# [Task description]
Without including the images, transcribe each record precisely as it appears below.

# [Source information]
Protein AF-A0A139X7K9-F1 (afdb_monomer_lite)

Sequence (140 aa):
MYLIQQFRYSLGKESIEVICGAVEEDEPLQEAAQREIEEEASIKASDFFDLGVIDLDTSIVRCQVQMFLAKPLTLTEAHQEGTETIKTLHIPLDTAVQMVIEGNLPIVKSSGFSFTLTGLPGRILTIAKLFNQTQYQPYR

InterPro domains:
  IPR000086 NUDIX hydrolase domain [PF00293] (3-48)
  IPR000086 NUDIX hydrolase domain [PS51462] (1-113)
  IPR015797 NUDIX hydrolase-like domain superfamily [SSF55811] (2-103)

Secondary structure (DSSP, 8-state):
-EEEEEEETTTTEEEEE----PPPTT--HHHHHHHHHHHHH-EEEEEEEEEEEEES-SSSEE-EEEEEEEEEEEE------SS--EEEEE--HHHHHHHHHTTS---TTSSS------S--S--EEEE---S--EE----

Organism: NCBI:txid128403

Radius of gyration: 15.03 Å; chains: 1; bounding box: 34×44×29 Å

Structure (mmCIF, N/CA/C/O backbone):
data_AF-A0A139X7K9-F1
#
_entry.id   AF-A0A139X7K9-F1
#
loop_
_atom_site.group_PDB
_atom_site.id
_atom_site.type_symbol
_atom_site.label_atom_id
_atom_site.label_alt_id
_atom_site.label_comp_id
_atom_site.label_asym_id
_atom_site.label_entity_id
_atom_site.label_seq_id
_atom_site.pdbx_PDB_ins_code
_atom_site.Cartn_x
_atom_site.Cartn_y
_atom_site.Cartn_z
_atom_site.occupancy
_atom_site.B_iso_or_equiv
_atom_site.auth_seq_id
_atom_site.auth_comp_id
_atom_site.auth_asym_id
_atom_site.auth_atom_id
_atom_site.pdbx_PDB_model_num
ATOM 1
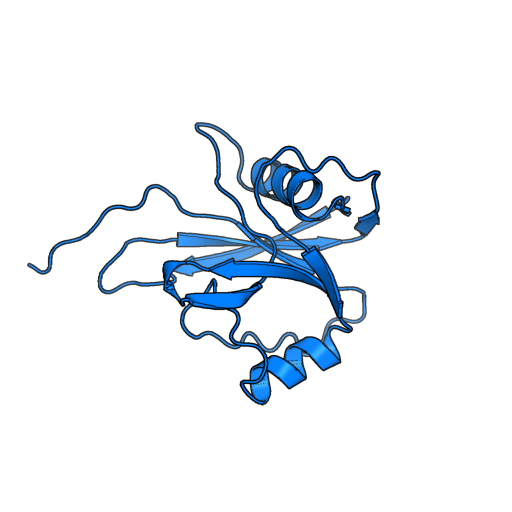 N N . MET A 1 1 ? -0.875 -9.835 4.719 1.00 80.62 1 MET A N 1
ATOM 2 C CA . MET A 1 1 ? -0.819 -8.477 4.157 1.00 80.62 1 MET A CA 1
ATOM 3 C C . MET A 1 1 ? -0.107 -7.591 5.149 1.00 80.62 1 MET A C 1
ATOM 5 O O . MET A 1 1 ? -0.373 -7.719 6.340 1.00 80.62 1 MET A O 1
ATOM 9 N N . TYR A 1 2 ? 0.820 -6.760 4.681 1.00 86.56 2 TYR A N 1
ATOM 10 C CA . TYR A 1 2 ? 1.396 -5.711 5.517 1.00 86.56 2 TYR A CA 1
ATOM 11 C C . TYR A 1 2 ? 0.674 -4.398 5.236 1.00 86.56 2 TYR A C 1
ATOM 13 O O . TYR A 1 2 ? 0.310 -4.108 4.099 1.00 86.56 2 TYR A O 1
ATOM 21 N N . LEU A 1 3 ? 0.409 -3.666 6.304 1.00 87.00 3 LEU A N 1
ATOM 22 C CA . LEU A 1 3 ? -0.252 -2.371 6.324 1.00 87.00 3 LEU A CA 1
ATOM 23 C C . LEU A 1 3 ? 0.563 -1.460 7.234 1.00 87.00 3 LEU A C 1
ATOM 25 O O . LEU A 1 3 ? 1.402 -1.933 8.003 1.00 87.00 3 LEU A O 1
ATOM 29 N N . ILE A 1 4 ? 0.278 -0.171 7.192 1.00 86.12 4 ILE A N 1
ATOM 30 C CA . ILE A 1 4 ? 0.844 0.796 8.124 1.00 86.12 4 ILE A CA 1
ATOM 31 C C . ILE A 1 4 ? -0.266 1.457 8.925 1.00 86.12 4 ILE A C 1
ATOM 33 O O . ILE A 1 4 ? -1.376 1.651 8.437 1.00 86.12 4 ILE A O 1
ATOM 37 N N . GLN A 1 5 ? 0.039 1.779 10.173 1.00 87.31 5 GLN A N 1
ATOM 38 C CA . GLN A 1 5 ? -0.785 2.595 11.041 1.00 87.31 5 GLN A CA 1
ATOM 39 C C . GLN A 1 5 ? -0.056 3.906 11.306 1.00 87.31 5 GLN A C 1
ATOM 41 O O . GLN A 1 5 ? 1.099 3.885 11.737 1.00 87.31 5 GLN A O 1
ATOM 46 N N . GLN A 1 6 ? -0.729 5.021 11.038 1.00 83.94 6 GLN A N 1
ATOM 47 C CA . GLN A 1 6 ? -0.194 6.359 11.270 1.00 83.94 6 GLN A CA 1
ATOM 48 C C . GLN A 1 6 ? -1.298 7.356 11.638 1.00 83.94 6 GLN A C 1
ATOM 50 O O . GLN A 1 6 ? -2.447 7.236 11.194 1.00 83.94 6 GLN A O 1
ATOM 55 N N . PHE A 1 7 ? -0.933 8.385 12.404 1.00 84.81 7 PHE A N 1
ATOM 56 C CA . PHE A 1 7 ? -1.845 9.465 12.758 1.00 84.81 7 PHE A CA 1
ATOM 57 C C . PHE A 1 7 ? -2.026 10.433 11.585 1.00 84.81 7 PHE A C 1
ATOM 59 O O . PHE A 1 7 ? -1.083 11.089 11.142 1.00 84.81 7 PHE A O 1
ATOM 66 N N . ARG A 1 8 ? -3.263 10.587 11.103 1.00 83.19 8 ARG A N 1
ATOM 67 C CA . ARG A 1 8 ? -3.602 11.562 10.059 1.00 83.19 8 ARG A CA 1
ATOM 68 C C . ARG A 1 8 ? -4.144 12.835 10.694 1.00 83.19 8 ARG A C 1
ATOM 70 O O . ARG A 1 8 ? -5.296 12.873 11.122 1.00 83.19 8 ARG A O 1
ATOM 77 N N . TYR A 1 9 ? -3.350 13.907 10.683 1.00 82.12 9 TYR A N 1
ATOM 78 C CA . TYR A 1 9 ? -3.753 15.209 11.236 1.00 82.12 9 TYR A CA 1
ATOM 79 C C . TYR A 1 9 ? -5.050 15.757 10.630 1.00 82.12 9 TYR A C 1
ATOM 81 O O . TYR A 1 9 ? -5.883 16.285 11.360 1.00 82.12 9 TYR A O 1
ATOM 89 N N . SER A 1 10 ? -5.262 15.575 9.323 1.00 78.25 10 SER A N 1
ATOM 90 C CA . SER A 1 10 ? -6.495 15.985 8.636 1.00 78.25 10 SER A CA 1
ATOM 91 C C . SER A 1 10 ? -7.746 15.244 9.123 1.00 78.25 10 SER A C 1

# [Solution]
Protein AF-A0A139X7K9-F1 (afdb_monomer_lite)

Sequence (140 aa):
MYLIQQFRYSLGKESIEVICGAVEEDEPLQEAAQREIEEEASIKASDFFDLGVIDLDTSIVRCQVQMFLAKPLTLTEAHQEGTETIKTLHIPLDTAVQMVIEGNLPIVKSSGFSFTLTGLPGRILTIAKLFNQTQYQPYR

InterPro domains:
  IPR000086 NUDIX hydrolase domain [PF00293] (3-48)
  IPR000086 NUDIX hydrolase domain [PS51462] (1-113)
  IPR015797 NUDIX hydrolase-like domain superfamily [SSF55811] (2-103)

Secondary structure (DSSP, 8-state):
-EEEEEEETTTTEEEEE----PPPTT--HHHHHHHHHHHHH-EEEEEEEEEEEEES-SSSEE-EEEEEEEEEEEE------SS--EEEEE--HHHHHHHHHTTS---TTSSS------S--S--EEEE---S--EE----

Organism: NCBI:txid128403

Radius of gyration: 15.03 Å; chains: 1; bounding box: 34×44×29 Å

Structure (mmCIF, N/CA/C/O backbone):
data_AF-A0A139X7K9-F1
#
_entry.id   AF-A0A139X7K9-F1
#
loop_
_atom_site.group_PDB
_atom_site.id
_atom_site.type_symbol
_atom_site.label_atom_id
_atom_site.label_alt_id
_atom_site.label_comp_id
_atom_site.label_asym_id
_atom_site.label_entity_id
_atom_site.label_seq_id
_atom_site.pdbx_PDB_ins_code
_atom_site.Cartn_x
_atom_site.Cartn_y
_atom_site.Cartn_z
_atom_site.occupancy
_atom_site.B_iso_or_equiv
_atom_site.auth_seq_id
_atom_site.auth_comp_id
_atom_site.auth_asym_id
_atom_site.auth_atom_id
_atom_site.pdbx_PDB_model_num
ATOM 1
 N N . MET A 1 1 ? -0.875 -9.835 4.719 1.00 80.62 1 MET A N 1
ATOM 2 C CA . MET A 1 1 ? -0.819 -8.477 4.157 1.00 80.62 1 MET A CA 1
ATOM 3 C C . MET A 1 1 ? -0.107 -7.591 5.149 1.00 80.62 1 MET A C 1
ATOM 5 O O . MET A 1 1 ? -0.373 -7.719 6.340 1.00 80.62 1 MET A O 1
ATOM 9 N N . TYR A 1 2 ? 0.820 -6.760 4.681 1.00 86.56 2 TYR A N 1
ATOM 10 C CA . TYR A 1 2 ? 1.396 -5.711 5.517 1.00 86.56 2 TYR A CA 1
ATOM 11 C C . TYR A 1 2 ? 0.674 -4.398 5.236 1.00 86.56 2 TYR A C 1
ATOM 13 O O . TYR A 1 2 ? 0.310 -4.108 4.099 1.00 86.56 2 TYR A O 1
ATOM 21 N N . LEU A 1 3 ? 0.409 -3.666 6.304 1.00 87.00 3 LEU A N 1
ATOM 22 C CA . LEU A 1 3 ? -0.252 -2.371 6.324 1.00 87.00 3 LEU A CA 1
ATOM 23 C C . LEU A 1 3 ? 0.563 -1.460 7.234 1.00 87.00 3 LEU A C 1
ATOM 25 O O . LEU A 1 3 ? 1.402 -1.933 8.003 1.00 87.00 3 LEU A O 1
ATOM 29 N N . ILE A 1 4 ? 0.278 -0.171 7.192 1.00 86.12 4 ILE A N 1
ATOM 30 C CA . ILE A 1 4 ? 0.844 0.796 8.124 1.00 86.12 4 ILE A CA 1
ATOM 31 C C . ILE A 1 4 ? -0.266 1.457 8.925 1.00 86.12 4 ILE A C 1
ATOM 33 O O . ILE A 1 4 ? -1.376 1.651 8.437 1.00 86.12 4 ILE A O 1
ATOM 37 N N . GLN A 1 5 ? 0.039 1.779 10.173 1.00 87.31 5 GLN A N 1
ATOM 38 C CA . GLN A 1 5 ? -0.785 2.595 11.041 1.00 87.31 5 GLN A CA 1
ATOM 39 C C . GLN A 1 5 ? -0.056 3.906 11.306 1.00 87.31 5 GLN A C 1
ATOM 41 O O . GLN A 1 5 ? 1.099 3.885 11.737 1.00 87.31 5 GLN A O 1
ATOM 46 N N . GLN A 1 6 ? -0.729 5.021 11.038 1.00 83.94 6 GLN A N 1
ATOM 47 C CA . GLN A 1 6 ? -0.194 6.359 11.270 1.00 83.94 6 GLN A CA 1
ATOM 48 C C . GLN A 1 6 ? -1.298 7.356 11.638 1.00 83.94 6 GLN A C 1
ATOM 50 O O . GLN A 1 6 ? -2.447 7.236 11.194 1.00 83.94 6 GLN A O 1
ATOM 55 N N . PHE A 1 7 ? -0.933 8.385 12.404 1.00 84.81 7 PHE A N 1
ATOM 56 C CA . PHE A 1 7 ? -1.845 9.465 12.758 1.00 84.81 7 PHE A CA 1
ATOM 57 C C . PHE A 1 7 ? -2.026 10.433 11.585 1.00 84.81 7 PHE A C 1
ATOM 59 O O . PHE A 1 7 ? -1.083 11.089 11.142 1.00 84.81 7 PHE A O 1
ATOM 66 N N . ARG A 1 8 ? -3.263 10.587 11.103 1.00 83.19 8 ARG A N 1
ATOM 67 C CA . ARG A 1 8 ? -3.602 11.562 10.059 1.00 83.19 8 ARG A CA 1
ATOM 68 C C . ARG A 1 8 ? -4.144 12.835 10.694 1.00 83.19 8 ARG A C 1
ATOM 70 O O . ARG A 1 8 ? -5.296 12.873 11.122 1.00 83.19 8 ARG A O 1
ATOM 77 N N . TYR A 1 9 ? -3.350 13.907 10.683 1.00 82.12 9 TYR A N 1
ATOM 78 C CA . TYR A 1 9 ? -3.753 15.209 11.236 1.00 82.12 9 TYR A CA 1
ATOM 79 C C . TYR A 1 9 ? -5.050 15.757 10.630 1.00 82.12 9 TYR A C 1
ATOM 81 O O . TYR A 1 9 ? -5.883 16.285 11.360 1.00 82.12 9 TYR A O 1
ATOM 89 N N . SER A 1 10 ? -5.262 15.575 9.323 1.00 78.25 10 SER A N 1
ATOM 90 C CA . SER A 1 10 ? -6.495 15.985 8.636 1.00 78.25 10 SER A CA 1
ATOM 91 C C . SER A 1 10 ? -7.746 15.244 9.123 1.00 78.25 10 SER A C 1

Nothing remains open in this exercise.